Not-So-Lesser Amberjack

Genetic sequencing and anatomical examination in the lab revealed the eight large unidentified amberjack specimens to be lesser amberjack, confirming Galbraith’s original suspicion. In fact, these specimens all exceeded the previously recorded maximum length for lesser amberjack. One of them set a new fork length record of 76 centimeters—not so “lesser” after all!

The team then used their findings to interpret the historical records in the survey database, helping better understand the life histories and distributions of these four species. “In cases like this where species are hard to identify, the accuracy of historical data and accounts needs to be verified in context when possible,” says Wuenschel. “Our search of the literature and reevaluation of museum specimens allowed us to draw conclusions with more confidence than simply ‘mining’ more readily available data.”
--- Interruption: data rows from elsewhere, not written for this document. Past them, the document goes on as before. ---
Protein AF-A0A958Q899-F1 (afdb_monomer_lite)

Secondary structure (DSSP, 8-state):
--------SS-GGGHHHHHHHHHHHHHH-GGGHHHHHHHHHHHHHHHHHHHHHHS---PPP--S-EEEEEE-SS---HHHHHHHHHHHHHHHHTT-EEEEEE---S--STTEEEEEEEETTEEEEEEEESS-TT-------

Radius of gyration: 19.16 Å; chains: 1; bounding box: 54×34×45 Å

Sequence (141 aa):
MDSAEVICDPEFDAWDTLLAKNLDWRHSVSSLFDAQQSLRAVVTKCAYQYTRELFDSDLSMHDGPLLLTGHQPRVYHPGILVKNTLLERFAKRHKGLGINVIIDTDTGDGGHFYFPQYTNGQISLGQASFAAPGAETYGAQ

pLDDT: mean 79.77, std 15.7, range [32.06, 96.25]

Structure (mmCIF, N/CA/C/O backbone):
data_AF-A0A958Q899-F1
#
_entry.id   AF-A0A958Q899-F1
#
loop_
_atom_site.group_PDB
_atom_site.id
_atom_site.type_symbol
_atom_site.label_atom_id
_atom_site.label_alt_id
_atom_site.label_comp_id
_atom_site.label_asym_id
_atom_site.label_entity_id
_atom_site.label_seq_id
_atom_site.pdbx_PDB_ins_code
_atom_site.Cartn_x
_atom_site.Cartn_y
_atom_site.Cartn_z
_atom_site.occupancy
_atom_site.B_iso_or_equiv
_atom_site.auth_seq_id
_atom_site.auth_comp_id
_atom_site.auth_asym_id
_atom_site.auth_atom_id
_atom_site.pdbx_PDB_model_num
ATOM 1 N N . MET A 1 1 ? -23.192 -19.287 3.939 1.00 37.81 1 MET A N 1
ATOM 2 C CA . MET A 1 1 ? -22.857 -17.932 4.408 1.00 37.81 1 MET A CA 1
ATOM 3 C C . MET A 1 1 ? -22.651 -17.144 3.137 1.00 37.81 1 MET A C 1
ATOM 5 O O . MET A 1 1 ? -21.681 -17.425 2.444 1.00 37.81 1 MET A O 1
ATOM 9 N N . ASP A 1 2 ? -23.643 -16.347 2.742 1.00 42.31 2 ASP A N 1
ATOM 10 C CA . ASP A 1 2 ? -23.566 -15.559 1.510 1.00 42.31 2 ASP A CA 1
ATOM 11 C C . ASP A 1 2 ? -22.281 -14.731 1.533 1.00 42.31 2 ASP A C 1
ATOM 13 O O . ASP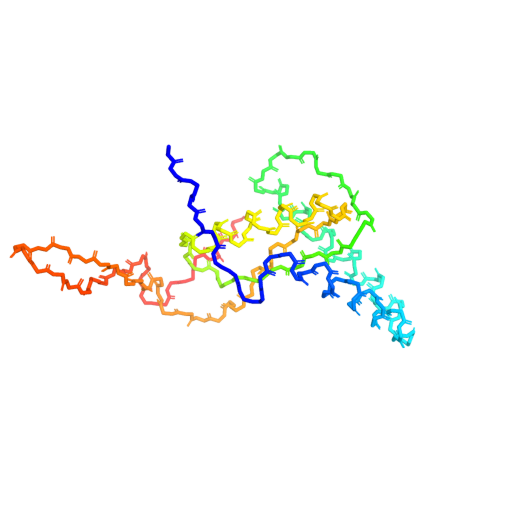 A 1 2 ? -21.918 -14.165 2.568 1.00 42.31 2 ASP A O 1
ATOM 17 N N . SER A 1 3 ? -21.535 -14.750 0.430 1.00 55.56 3 SER A N 1
ATOM 18 C CA . SER A 1 3 ? -20.304 -13.979 0.300 1.00 55.56 3 SER A CA 1
ATOM 19 C C . SER A 1 3 ? -20.644 -12.508 0.498 1.00 55.56 3 SER A C 1
ATOM 21 O O . SER A 1 3 ? -21.379 -11.948 -0.311 1.00 55.56 3 SER A O 1
ATOM 23 N N . ALA A 1 4 ? -20.145 -11.894 1.572 1.00 62.22 4 ALA A N 1
ATOM 24 C CA . ALA A 1 4 ? -20.299 -10.462 1.782 1.00 62.22 4 ALA A CA 1
ATOM 25 C C . ALA A 1 4 ? -19.777 -9.723 0.541 1.00 62.22 4 ALA A C 1
ATOM 27 O O . ALA A 1 4 ? -18.612 -9.877 0.166 1.00 62.22 4 ALA A O 1
ATOM 28 N N . GLU A 1 5 ? -20.654 -8.972 -0.119 1.00 76.94 5 GLU A N 1
ATOM 29 C CA . GLU A 1 5 ? -20.297 -8.184 -1.290 1.00 76.94 5 GLU A CA 1
ATOM 30 C C . GLU A 1 5 ? -19.452 -6.990 -0.837 1.00 76.94 5 GLU A C 1
ATOM 32 O O . GLU A 1 5 ? -19.856 -6.201 0.019 1.00 76.94 5 GLU A O 1
ATOM 37 N N . VAL A 1 6 ? -18.237 -6.889 -1.372 1.00 79.69 6 VAL A N 1
ATOM 38 C CA . VAL A 1 6 ? -17.337 -5.770 -1.094 1.00 79.69 6 VAL A CA 1
ATOM 39 C C . VAL A 1 6 ? -17.535 -4.726 -2.181 1.00 79.69 6 VAL A C 1
ATOM 41 O O . VAL A 1 6 ? -17.201 -4.966 -3.338 1.00 79.69 6 VAL A O 1
ATOM 44 N N . ILE A 1 7 ? -18.055 -3.564 -1.797 1.00 83.75 7 ILE A N 1
ATOM 45 C CA . ILE A 1 7 ? -18.304 -2.446 -2.710 1.00 83.75 7 ILE A CA 1
ATOM 46 C C . ILE A 1 7 ? -17.053 -1.564 -2.767 1.00 83.75 7 ILE A C 1
ATOM 48 O O . ILE A 1 7 ? -16.511 -1.171 -1.733 1.00 83.75 7 ILE A O 1
ATOM 52 N N . CYS A 1 8 ? -16.580 -1.263 -3.975 1.00 85.50 8 CYS A N 1
ATOM 53 C CA . CYS A 1 8 ? -15.449 -0.375 -4.243 1.00 85.50 8 CYS A CA 1
ATOM 54 C C . CYS A 1 8 ? -15.800 0.560 -5.396 1.00 85.50 8 CYS A C 1
ATOM 56 O O . CYS A 1 8 ? -16.448 0.130 -6.345 1.00 85.50 8 CYS A O 1
ATOM 58 N N . ASP A 1 9 ? -15.331 1.804 -5.324 1.00 87.19 9 ASP A N 1
ATOM 59 C CA . ASP A 1 9 ? -15.391 2.749 -6.436 1.00 87.19 9 ASP A CA 1
ATOM 60 C C . ASP A 1 9 ? -13.970 3.268 -6.740 1.00 87.19 9 ASP A C 1
ATOM 62 O O . ASP A 1 9 ? -13.339 3.860 -5.856 1.00 87.19 9 ASP A O 1
ATOM 66 N N . PRO A 1 10 ? -13.419 3.006 -7.938 1.00 90.94 10 PRO A N 1
ATOM 67 C CA . PRO A 1 10 ? -14.001 2.158 -8.978 1.00 90.94 10 PRO A CA 1
ATOM 68 C C . PRO A 1 10 ? -14.043 0.683 -8.553 1.00 90.94 10 PRO A C 1
ATOM 70 O O . PRO A 1 10 ? -13.337 0.269 -7.625 1.00 90.94 10 PRO A O 1
ATOM 73 N N . GLU A 1 11 ? -14.857 -0.110 -9.254 1.00 92.06 11 GLU A N 1
ATOM 74 C CA . GLU A 1 11 ? -14.969 -1.555 -9.032 1.00 92.06 11 GLU A CA 1
ATOM 75 C C . GLU A 1 11 ? -13.590 -2.232 -9.038 1.00 92.06 11 GLU A C 1
ATOM 77 O O . GLU A 1 11 ? -12.693 -1.850 -9.792 1.00 92.06 11 GLU A O 1
ATOM 82 N N . PHE A 1 12 ? -13.417 -3.262 -8.206 1.00 91.38 12 PHE A N 1
ATOM 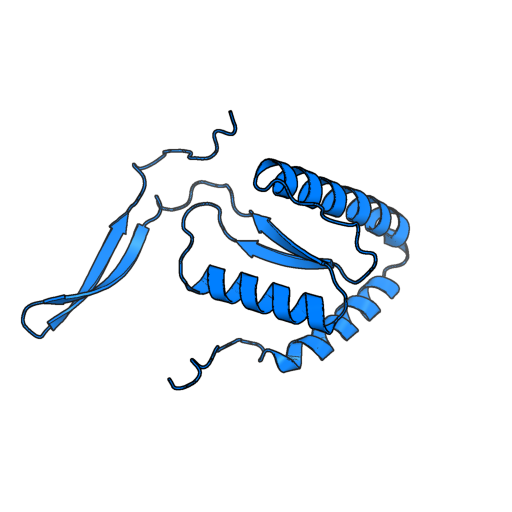83 C CA . PHE A 1 12 ? -12.111 -3.890 -7.972 1.00 91.38 12 PHE A CA 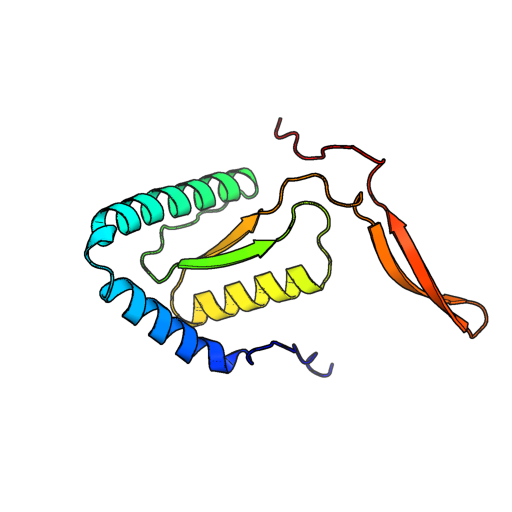1
ATOM 84 C C . PHE A 1 12 ? -11.435 -4.397 -9.257 1.00 91.38 12 PHE A C 1
ATOM 86 O O . PHE A 1 12 ? -10.221 -4.276 -9.406 1.00 91.38 12 PHE A O 1
ATOM 93 N N . ASP A 1 13 ? -12.201 -4.919 -10.217 1.00 90.81 13 ASP A N 1
ATOM 94 C 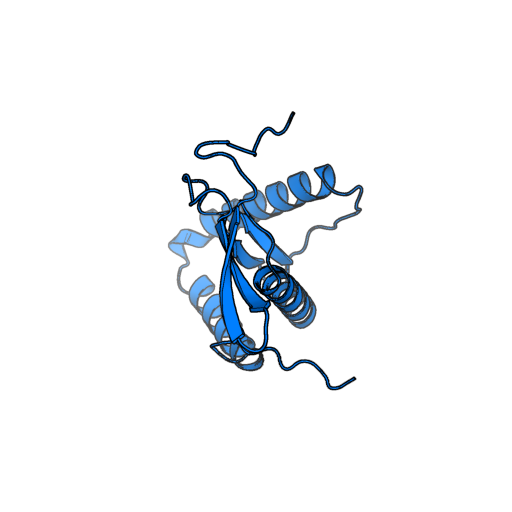CA . ASP A 1 13 ? -11.644 -5.401 -11.487 1.00 90.81 13 ASP A CA 1
ATOM 95 C C . ASP A 1 13 ? -11.214 -4.267 -12.433 1.00 90.81 13 ASP A C 1
ATOM 97 O O . ASP A 1 13 ? -10.336 -4.462 -13.275 1.00 90.81 13 ASP A O 1
ATOM 101 N N . ALA A 1 14 ? -11.738 -3.049 -12.259 1.00 94.06 14 ALA A N 1
ATOM 102 C CA . ALA A 1 14 ? -11.288 -1.886 -13.022 1.00 94.06 14 ALA A CA 1
ATOM 103 C C . ALA A 1 14 ? -9.870 -1.431 -12.622 1.00 94.06 14 ALA A C 1
ATOM 105 O O . ALA A 1 14 ? -9.213 -0.699 -13.370 1.00 94.06 14 ALA A O 1
ATOM 106 N N . TRP A 1 15 ? -9.361 -1.877 -11.468 1.00 95.25 15 TRP A N 1
ATOM 1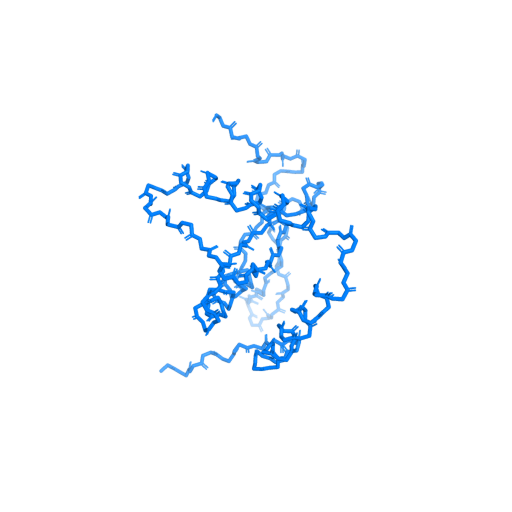07 C CA . TRP A 1 15 ? -8.050 -1.472 -10.957 1.00 95.25 15 TRP A CA 1
ATOM 108 C C . TRP A 1 15 ? -6.891 -1.962 -11.829 1.00 95.25 15 TRP A C 1
ATOM 110 O O . TRP A 1 15 ? -5.856 -1.301 -11.874 1.00 95.25 15 TRP A O 1
ATOM 120 N N . ASP A 1 16 ? -7.059 -3.053 -12.581 1.00 96.06 16 ASP A N 1
ATOM 121 C CA . ASP A 1 16 ? -6.050 -3.532 -13.537 1.00 96.06 16 ASP A CA 1
ATOM 122 C C . ASP A 1 16 ? -5.723 -2.460 -14.589 1.00 96.06 16 ASP A C 1
ATOM 124 O O . ASP A 1 16 ? -4.558 -2.211 -14.908 1.00 96.06 16 ASP A O 1
ATOM 128 N N . THR A 1 17 ? -6.755 -1.761 -15.071 1.00 96.25 17 THR A N 1
ATOM 129 C CA . THR A 1 17 ? -6.598 -0.665 -16.037 1.00 96.25 17 THR A CA 1
ATOM 130 C C . THR A 1 17 ? -5.888 0.529 -15.400 1.00 96.25 17 THR A C 1
ATOM 132 O O . THR A 1 17 ? -5.049 1.169 -16.036 1.00 96.25 17 THR A O 1
ATOM 135 N N . LEU A 1 18 ? -6.177 0.818 -14.127 1.00 95.19 18 LEU A N 1
ATOM 136 C CA . LEU A 1 18 ? -5.497 1.882 -13.382 1.00 95.19 18 LEU A CA 1
ATOM 137 C C . LEU A 1 18 ? -4.019 1.561 -13.155 1.00 95.19 18 LEU A C 1
ATOM 139 O O . LEU A 1 18 ? -3.176 2.444 -13.296 1.00 95.19 18 LEU A O 1
ATOM 143 N N . LEU A 1 19 ? -3.693 0.305 -12.842 1.00 95.12 19 LEU A N 1
ATOM 144 C CA . LEU A 1 19 ? -2.312 -0.130 -12.679 1.00 95.12 19 LEU A CA 1
ATOM 145 C C . LEU A 1 19 ? -1.535 0.013 -13.990 1.00 95.12 19 LEU A C 1
ATOM 147 O O . LEU A 1 19 ? -0.463 0.614 -13.981 1.00 95.12 19 LEU A O 1
ATOM 151 N N . ALA A 1 20 ? -2.086 -0.475 -15.105 1.00 94.44 20 ALA A N 1
ATOM 152 C CA . ALA A 1 20 ? -1.465 -0.328 -16.421 1.00 94.44 20 ALA A CA 1
ATOM 153 C C . ALA A 1 20 ? -1.199 1.151 -16.747 1.00 94.44 20 ALA A C 1
ATOM 155 O O . ALA A 1 20 ? -0.071 1.530 -17.058 1.00 94.44 20 ALA A O 1
ATOM 156 N N . LYS A 1 21 ? -2.200 2.013 -16.536 1.00 94.75 21 LYS A N 1
ATOM 157 C CA . LYS A 1 21 ? -2.071 3.461 -16.735 1.00 94.75 21 LYS A CA 1
ATOM 158 C C . LYS A 1 21 ? -0.991 4.093 -15.847 1.00 94.75 21 LYS A C 1
ATOM 160 O O . LYS A 1 21 ? -0.250 4.958 -16.309 1.00 94.75 21 LYS A O 1
ATOM 165 N N . ASN A 1 22 ? -0.885 3.679 -14.583 1.00 92.06 22 ASN A N 1
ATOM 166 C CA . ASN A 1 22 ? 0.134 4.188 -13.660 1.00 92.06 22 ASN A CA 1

Based on their analyses, the team reached a number of significant conclusions. “We see a consistent presence, similar size range, and relative abundance of the species dating back to the 1800s for greater amberjack and banded rudderfish,” Galbraith says. “We also documented the presence of the historically overlooked lesser amberjack in the region, which impacts the evaluation of climate change-induced range expansion. In other words, lesser amberjacks were present in the region but misidentified as other species, not that they only recently began to occur in the region.” Additionally, the team found evidence that juvenile banded rudderfish may use northern habitats, including this region, as nurseries.

Teamwork Makes the Dream Work

While collaboration is an important component of any study, it was particularly important in this case. This research required analyzing multiple large datasets and examining various aspects of amberjack life histories, such as distribution, abundance, and seasonality. Involving scientists from different areas of expertise and institutions made the study more comprehensive, Bemis emphasizes. It allowed them to delve deeper into certain topics, such as the reproductive biology of amberjacks, that they would have been unable to pursue otherwise. “This team’s breadth of knowledge is what pushed this paper across the finish line,” Bemis says.